Food Law News - UK - 2006


FSA News Item, 13 March 2006

BSE - FSA Board Meeting – Lifting of Ban on British Beef and SEAC Sheep subgroup position statement on atypical scrapie

The Agency held an Open Board Meeting in Glasgow on Thursday 9 March 2006 . The following is an extract from the report:

Lifting of Ban on British Beef

The Chief Executive informed the Board that a meeting in Brussels on 8 March had agreed unanimously that a resumption of trade in British beef should be allowed across the European Community and beyond, subsequent to certain conditions being met.

These included: all animals born before August 1996 should continue to be kept out of the food chain, both in this country and for export; only products from animals slaughtered after 15 June 2005 should be eligible for export; and meat from bovine animals slaughtered before the formal lifting of the ban could only be traded with other Member States after the removal of vertebral column. It would take about six weeks for the European Parliament to be consulted and the necessary formalities to be completed before the ban could be lifted.

Board report: SEAC Sheep subgroup position statement on atypical scrapie

Cattle and sheep are known to suffer from a group of transmissable neurological diseases known as TSEs. One of the best known of these is BSE in cattle. It has previously been recognised by the Board that there is a possible risk of BSE in sheep because they ate the same feed that gave cattle BSE and it has been shown that sheep can be experimentally infected with BSE.

UK and other member states are required under EU law to undertake TSE surveillance testing of a portion of sheep slaughtered each year. All TSE positive samples are then also tested for BSE using the EU approved tests. In Great Britain a total of over 2,400 samples, collected between 1998 and 2005, have been tested to differentiate between BSE and scrapie with no findings of BSE.

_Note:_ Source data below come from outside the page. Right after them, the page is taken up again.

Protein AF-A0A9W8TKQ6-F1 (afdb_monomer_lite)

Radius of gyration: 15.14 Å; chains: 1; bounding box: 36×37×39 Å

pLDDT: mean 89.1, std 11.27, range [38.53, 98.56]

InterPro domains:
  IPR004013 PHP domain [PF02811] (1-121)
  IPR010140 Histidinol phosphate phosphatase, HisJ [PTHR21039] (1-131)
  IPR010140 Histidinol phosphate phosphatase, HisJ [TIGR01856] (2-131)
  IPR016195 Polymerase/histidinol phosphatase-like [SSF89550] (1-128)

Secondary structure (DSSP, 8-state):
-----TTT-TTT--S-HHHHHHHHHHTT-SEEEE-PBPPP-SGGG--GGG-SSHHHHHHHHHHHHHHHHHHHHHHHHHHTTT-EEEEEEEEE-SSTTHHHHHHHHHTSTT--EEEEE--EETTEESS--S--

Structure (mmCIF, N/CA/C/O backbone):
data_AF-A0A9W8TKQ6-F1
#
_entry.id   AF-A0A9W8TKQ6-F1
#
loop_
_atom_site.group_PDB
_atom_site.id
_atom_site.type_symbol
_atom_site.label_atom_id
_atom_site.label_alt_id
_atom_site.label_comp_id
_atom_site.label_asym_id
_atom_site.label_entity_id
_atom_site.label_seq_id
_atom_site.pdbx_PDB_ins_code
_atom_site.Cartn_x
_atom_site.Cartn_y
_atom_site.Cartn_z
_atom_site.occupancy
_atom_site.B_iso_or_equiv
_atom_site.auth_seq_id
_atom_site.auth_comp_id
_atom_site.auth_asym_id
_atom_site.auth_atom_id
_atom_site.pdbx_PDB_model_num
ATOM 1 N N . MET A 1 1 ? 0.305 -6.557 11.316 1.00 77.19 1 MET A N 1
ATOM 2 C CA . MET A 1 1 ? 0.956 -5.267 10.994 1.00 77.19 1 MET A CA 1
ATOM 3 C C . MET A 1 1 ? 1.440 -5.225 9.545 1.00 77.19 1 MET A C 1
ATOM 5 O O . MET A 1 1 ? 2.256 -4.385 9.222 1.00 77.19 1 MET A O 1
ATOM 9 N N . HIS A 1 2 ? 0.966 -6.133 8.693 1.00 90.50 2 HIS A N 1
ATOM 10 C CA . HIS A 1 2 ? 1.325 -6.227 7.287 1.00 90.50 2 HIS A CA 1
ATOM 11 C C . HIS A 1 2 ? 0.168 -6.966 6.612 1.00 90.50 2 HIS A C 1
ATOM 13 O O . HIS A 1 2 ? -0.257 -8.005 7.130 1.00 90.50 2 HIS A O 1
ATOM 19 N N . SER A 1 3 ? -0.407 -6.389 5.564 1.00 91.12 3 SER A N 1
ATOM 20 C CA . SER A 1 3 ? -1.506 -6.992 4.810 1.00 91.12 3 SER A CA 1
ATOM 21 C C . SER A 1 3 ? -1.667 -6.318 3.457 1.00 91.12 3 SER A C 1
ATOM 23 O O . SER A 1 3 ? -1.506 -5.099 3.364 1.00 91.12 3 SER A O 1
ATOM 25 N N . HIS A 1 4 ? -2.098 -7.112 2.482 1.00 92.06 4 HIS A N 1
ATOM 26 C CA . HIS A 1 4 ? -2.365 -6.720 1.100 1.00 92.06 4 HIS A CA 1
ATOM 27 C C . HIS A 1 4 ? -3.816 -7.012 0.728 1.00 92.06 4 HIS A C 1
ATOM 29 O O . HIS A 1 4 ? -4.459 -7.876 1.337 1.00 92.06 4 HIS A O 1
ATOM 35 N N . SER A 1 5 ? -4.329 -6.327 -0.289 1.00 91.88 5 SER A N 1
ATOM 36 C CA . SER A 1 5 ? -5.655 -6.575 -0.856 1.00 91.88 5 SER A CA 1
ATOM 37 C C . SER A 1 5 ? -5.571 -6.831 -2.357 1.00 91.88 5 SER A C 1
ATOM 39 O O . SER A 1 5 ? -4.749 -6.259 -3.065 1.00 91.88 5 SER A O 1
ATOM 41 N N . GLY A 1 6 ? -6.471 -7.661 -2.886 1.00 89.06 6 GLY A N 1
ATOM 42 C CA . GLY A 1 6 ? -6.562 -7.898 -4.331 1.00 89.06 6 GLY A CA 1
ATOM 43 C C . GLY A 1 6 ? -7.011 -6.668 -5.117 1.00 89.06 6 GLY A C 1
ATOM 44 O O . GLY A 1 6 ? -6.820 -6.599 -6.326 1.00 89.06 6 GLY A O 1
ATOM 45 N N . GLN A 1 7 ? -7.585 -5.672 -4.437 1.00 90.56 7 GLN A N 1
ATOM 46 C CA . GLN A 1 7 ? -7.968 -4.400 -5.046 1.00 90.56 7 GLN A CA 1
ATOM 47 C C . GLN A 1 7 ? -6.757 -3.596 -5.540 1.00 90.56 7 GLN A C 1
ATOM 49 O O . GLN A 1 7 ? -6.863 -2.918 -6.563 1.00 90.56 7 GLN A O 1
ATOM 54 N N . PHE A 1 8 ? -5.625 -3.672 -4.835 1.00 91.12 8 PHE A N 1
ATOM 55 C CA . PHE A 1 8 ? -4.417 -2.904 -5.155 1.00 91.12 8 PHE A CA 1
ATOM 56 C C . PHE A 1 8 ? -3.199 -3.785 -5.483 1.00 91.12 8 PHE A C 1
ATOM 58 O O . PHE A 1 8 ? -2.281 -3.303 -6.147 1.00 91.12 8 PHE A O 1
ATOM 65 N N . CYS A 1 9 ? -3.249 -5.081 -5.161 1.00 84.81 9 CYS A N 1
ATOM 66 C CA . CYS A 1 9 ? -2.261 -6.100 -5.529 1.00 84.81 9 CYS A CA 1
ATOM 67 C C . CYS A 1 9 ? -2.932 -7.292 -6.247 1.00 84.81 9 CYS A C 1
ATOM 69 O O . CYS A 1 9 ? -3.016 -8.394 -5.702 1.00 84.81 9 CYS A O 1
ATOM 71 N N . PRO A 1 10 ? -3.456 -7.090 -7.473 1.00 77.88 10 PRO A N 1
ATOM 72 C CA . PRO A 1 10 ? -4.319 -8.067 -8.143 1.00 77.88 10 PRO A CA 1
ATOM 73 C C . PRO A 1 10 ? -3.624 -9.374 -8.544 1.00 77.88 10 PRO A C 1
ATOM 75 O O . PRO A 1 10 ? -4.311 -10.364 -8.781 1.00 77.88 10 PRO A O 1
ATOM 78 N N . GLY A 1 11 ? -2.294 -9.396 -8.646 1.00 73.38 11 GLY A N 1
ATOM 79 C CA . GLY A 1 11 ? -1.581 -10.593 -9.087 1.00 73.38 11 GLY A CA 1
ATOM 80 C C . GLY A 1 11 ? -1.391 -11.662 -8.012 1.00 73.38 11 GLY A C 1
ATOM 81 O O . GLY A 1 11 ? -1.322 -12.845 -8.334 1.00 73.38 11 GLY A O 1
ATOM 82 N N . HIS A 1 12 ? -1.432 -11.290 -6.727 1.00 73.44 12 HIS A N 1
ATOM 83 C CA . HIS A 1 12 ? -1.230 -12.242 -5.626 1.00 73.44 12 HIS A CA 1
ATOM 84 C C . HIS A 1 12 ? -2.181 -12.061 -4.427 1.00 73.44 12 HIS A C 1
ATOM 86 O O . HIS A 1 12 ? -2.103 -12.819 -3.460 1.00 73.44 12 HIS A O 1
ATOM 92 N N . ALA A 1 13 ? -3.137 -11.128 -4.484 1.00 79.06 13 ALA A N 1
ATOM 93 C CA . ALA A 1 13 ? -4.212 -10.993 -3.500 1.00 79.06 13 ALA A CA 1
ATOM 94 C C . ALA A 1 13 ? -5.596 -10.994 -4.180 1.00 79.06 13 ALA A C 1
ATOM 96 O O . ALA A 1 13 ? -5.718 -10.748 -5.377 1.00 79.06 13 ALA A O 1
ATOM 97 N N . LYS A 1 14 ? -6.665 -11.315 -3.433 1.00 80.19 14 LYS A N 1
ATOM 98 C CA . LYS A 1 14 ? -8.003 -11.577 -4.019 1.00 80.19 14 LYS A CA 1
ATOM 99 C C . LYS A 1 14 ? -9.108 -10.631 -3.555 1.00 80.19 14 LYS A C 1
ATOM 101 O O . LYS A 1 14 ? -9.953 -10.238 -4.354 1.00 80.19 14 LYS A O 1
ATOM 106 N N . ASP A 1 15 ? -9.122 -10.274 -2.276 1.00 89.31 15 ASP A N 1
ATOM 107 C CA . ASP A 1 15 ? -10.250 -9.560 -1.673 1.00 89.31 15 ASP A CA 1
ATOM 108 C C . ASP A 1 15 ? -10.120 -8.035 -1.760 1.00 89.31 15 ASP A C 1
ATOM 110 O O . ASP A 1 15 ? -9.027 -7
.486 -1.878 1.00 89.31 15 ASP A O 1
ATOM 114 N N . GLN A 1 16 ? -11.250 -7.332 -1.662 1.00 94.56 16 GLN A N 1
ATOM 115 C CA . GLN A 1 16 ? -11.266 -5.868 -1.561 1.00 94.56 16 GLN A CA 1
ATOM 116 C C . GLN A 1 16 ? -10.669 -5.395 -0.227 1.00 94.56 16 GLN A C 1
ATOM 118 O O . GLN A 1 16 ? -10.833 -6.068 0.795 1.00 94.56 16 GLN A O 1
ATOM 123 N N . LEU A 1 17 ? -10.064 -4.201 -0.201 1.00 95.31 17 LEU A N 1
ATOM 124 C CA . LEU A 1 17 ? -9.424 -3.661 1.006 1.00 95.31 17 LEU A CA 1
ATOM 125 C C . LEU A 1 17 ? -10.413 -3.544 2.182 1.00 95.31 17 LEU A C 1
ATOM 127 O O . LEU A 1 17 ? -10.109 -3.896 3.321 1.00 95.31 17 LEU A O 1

This paper drew attention to a position statement by the SEAC Sheep Subgroup, which summarises the current knowledge on a recently recognised form of TSE disease in sheep known as atypical scrapie. The paper concludes that atypical scrapie could reliably be distinguished from the previously-known TSE in sheep, now termed classical scrapie, and from experimental BSE in sheep. In his introduction to the discussion, the Chief Executive informed the Board that the French and Cypriot Governments had recently announced some unusual results from three sheep that at this stage of testing did not appear to be atypical scrapie. More tests were now underway, but these could take up to two years to complete.